> Task directions
In the records below, find the line that contains "ATOM 97 C CA" and the line that contains "ATOM 102 N N". Set down exactly those lines and every line between them, and nothing more.

Segment Start: Records for this task

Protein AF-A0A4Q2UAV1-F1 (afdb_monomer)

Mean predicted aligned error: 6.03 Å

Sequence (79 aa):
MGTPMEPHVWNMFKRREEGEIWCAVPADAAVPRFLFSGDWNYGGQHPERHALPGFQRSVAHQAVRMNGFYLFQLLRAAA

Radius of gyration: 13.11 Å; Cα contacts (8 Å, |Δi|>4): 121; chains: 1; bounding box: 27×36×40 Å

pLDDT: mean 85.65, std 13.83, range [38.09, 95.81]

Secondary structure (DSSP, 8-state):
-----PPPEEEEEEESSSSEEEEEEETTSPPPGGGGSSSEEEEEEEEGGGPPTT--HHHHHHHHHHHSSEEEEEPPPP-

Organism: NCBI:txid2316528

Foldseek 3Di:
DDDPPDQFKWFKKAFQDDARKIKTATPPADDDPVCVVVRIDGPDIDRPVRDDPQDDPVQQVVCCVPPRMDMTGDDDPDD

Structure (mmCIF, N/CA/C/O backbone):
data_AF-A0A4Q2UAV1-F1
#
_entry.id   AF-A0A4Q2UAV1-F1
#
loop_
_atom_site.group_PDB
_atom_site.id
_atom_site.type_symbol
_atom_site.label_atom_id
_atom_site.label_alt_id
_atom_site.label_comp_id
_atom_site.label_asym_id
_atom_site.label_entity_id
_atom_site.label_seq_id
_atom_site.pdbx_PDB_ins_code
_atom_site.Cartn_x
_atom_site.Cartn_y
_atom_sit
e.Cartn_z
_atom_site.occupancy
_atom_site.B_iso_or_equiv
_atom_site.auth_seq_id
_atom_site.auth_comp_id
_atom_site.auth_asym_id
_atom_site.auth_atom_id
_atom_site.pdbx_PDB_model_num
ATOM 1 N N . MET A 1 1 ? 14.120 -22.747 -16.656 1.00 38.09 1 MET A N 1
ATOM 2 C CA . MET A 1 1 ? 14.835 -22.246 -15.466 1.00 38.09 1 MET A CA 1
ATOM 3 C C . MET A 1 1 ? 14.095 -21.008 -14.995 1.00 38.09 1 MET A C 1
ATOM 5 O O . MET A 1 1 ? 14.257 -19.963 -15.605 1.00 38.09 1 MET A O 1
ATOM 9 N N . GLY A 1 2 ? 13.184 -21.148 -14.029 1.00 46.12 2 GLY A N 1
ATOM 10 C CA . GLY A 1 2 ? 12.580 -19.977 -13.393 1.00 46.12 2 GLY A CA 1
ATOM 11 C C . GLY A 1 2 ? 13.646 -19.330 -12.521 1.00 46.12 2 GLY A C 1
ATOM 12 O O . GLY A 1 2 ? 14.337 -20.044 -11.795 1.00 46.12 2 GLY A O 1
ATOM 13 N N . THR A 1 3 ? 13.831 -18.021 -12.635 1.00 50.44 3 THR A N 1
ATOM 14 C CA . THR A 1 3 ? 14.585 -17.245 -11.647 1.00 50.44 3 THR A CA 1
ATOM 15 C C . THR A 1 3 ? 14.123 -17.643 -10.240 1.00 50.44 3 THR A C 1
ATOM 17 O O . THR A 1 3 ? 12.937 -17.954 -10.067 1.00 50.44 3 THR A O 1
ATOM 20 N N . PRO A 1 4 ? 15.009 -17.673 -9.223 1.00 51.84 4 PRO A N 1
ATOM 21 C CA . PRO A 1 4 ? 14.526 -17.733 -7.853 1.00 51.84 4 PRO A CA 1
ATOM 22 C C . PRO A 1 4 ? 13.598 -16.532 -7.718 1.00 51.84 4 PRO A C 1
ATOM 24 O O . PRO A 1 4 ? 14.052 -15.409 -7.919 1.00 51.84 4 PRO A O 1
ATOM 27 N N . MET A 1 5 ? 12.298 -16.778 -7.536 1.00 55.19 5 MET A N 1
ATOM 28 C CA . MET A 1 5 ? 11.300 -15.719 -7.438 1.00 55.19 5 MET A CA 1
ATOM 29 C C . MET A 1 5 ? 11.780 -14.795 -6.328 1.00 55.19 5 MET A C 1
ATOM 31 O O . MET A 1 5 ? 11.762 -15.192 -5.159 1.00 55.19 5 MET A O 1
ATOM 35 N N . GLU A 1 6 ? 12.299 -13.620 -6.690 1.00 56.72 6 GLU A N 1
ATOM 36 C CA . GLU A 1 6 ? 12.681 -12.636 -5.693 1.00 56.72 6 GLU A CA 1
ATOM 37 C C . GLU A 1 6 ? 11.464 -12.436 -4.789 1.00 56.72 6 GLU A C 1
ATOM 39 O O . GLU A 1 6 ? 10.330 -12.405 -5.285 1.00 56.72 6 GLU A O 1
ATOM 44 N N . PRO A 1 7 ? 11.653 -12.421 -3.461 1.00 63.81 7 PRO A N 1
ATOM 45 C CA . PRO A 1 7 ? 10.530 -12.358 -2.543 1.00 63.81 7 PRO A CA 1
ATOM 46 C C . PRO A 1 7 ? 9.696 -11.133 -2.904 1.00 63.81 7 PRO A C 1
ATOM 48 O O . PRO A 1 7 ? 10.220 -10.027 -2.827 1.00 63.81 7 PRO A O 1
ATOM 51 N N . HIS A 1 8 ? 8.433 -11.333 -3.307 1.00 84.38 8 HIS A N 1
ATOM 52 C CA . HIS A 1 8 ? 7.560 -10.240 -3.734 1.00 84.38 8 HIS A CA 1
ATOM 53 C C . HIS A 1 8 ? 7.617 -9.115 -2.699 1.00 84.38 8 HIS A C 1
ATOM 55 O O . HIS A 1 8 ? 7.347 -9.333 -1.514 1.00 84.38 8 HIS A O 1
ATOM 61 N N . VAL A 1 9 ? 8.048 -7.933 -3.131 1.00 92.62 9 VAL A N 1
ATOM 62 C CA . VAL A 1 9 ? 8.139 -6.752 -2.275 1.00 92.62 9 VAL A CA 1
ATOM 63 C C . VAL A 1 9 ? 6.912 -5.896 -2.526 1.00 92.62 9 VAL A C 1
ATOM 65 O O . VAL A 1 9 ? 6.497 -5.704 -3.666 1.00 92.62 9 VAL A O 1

Segment End: Records for this task
Segment Start: Records for this task

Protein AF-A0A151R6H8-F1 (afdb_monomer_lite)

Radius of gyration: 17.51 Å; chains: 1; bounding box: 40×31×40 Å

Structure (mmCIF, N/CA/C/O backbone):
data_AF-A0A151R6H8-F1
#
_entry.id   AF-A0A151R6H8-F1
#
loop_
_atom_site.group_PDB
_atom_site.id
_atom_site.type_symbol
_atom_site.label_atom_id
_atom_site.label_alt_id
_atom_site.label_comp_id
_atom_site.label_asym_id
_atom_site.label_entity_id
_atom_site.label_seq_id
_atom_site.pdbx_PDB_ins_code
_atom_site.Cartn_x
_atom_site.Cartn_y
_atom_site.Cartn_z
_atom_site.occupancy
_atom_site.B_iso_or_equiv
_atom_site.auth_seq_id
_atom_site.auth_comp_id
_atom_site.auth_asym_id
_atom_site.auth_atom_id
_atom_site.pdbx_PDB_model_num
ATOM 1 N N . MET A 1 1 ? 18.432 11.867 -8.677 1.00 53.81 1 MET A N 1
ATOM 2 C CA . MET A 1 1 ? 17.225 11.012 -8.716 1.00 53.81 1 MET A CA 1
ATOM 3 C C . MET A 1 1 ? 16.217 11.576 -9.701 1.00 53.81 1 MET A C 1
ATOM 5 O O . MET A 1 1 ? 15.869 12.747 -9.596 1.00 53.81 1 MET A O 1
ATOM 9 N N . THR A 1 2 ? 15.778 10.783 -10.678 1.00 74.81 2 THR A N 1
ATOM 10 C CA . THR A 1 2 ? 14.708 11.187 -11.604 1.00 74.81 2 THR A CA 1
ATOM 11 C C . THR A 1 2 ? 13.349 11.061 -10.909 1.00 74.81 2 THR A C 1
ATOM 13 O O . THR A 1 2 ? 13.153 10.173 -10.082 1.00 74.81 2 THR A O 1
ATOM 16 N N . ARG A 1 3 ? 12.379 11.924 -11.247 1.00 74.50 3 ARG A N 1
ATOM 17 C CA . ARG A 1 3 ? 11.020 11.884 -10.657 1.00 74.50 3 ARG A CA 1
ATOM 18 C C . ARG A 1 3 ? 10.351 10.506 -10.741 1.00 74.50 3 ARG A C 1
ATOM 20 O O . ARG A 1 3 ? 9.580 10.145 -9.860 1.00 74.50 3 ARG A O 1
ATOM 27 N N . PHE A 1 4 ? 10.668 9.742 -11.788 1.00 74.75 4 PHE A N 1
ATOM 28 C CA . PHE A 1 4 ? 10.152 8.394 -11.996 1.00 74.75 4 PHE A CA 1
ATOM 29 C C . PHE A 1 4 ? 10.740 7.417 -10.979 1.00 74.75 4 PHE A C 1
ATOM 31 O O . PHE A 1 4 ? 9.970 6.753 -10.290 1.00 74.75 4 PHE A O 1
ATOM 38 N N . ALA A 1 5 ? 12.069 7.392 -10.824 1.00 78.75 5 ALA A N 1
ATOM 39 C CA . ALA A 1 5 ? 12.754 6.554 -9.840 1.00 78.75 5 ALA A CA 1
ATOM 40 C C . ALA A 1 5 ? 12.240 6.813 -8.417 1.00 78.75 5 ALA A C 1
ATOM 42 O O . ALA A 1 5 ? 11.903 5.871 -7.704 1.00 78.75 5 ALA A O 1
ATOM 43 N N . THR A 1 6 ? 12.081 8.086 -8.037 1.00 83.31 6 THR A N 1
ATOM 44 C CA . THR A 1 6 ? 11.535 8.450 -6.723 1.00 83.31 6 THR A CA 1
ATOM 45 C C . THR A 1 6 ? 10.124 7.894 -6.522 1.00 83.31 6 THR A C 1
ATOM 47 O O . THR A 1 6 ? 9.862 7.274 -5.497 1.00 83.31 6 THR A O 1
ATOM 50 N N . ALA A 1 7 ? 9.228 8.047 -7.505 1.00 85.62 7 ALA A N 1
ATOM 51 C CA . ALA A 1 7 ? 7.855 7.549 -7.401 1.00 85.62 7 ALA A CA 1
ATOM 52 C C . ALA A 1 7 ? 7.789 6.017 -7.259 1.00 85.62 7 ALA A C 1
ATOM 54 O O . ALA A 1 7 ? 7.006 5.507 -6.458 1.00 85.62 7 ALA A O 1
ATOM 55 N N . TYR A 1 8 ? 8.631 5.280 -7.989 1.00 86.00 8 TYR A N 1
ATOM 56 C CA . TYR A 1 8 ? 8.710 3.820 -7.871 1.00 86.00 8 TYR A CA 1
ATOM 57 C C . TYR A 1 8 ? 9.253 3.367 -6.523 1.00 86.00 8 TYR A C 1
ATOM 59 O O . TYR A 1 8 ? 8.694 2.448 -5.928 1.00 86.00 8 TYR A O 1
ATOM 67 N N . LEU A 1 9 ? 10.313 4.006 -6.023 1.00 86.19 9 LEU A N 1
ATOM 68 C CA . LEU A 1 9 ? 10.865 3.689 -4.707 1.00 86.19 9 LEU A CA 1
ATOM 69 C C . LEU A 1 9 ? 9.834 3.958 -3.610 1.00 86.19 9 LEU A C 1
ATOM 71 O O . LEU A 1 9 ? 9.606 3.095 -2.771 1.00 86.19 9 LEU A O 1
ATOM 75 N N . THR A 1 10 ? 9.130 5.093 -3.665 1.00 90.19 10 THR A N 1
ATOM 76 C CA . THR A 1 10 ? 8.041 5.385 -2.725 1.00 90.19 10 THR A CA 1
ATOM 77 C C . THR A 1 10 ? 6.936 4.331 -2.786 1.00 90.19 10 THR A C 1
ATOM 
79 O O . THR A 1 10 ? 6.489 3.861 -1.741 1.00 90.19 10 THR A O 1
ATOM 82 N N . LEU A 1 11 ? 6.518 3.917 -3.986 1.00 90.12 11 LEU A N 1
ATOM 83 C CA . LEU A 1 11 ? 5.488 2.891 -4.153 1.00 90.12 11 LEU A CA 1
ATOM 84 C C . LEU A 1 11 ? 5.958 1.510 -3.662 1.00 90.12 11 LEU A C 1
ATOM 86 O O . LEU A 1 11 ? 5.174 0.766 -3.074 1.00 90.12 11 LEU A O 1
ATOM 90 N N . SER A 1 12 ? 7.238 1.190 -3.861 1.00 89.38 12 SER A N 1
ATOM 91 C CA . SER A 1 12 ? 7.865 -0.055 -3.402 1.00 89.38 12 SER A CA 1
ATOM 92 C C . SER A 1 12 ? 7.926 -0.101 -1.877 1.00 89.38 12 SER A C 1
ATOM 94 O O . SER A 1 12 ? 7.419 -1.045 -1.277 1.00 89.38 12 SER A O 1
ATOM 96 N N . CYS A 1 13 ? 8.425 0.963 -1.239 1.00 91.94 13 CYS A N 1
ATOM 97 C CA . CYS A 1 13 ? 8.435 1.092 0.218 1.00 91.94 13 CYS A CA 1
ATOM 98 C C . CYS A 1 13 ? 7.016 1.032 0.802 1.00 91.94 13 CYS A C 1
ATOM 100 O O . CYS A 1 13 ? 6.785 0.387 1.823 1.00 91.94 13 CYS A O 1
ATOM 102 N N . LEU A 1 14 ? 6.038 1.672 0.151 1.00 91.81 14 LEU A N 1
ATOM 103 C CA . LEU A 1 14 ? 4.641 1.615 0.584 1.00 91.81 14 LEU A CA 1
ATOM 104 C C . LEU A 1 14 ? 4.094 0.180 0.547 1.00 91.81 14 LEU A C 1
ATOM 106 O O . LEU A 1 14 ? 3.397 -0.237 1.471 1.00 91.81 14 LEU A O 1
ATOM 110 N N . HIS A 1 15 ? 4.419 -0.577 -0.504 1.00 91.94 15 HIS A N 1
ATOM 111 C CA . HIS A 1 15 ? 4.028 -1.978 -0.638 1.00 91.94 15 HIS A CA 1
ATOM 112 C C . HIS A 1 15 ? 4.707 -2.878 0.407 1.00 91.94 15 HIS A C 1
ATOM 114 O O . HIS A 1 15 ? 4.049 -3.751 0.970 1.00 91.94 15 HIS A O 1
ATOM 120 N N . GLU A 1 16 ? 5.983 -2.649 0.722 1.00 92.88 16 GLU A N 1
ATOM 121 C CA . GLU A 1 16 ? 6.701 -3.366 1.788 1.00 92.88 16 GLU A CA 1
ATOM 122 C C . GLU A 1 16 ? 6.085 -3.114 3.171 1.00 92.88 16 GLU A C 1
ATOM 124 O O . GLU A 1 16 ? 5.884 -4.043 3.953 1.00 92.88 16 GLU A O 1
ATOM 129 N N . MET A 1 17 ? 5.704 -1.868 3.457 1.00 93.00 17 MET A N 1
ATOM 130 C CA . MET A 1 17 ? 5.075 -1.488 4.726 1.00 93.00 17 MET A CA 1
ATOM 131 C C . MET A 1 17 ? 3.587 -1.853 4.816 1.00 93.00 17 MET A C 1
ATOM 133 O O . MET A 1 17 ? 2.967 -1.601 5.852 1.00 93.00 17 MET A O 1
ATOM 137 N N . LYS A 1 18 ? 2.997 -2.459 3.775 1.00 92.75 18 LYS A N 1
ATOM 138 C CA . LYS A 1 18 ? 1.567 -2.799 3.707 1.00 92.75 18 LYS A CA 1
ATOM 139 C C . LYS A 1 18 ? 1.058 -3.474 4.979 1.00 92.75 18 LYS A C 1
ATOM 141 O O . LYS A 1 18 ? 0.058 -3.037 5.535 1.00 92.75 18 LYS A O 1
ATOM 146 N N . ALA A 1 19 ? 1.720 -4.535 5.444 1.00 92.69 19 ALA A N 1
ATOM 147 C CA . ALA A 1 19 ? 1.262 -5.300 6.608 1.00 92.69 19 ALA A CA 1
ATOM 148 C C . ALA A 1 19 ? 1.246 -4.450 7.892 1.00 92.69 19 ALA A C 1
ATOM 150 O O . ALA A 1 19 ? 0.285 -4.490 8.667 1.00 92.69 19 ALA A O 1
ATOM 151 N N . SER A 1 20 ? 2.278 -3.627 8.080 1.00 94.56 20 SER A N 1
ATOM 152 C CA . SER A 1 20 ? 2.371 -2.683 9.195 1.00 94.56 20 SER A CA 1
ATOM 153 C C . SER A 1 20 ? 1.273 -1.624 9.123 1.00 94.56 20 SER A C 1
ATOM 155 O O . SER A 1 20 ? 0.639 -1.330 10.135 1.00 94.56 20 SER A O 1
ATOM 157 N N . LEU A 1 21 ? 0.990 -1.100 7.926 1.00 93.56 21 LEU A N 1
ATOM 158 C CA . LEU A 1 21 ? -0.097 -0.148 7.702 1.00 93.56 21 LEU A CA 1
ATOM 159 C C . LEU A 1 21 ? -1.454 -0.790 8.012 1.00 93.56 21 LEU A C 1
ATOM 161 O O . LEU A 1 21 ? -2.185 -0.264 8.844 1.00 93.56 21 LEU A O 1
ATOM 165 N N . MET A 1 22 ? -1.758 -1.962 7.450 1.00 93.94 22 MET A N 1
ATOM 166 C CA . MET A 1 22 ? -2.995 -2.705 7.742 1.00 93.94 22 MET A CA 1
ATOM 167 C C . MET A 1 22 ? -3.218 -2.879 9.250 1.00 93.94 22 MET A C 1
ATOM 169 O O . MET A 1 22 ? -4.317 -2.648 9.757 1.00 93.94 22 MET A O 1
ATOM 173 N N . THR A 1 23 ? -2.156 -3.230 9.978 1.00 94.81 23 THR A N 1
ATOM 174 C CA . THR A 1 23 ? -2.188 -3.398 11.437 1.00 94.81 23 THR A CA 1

Segment End: Records for this task

> Result of this exercise
ATOM 97 C CA . CYS A 1 13 ? 8.435 1.092 0.218 1.00 91.94 13 CYS A CA 1
ATOM 98 C C . CYS A 1 13 ? 7.016 1.032 0.802 1.00 91.94 13 CYS A C 1
ATOM 100 O O . CYS A 1 13 ? 6.785 0.387 1.823 1.00 91.94 13 CYS A O 1
ATOM 102 N N . LEU A 1 14 ? 6.038 1.672 0.151 1.00 91.81 14 LEU A N 1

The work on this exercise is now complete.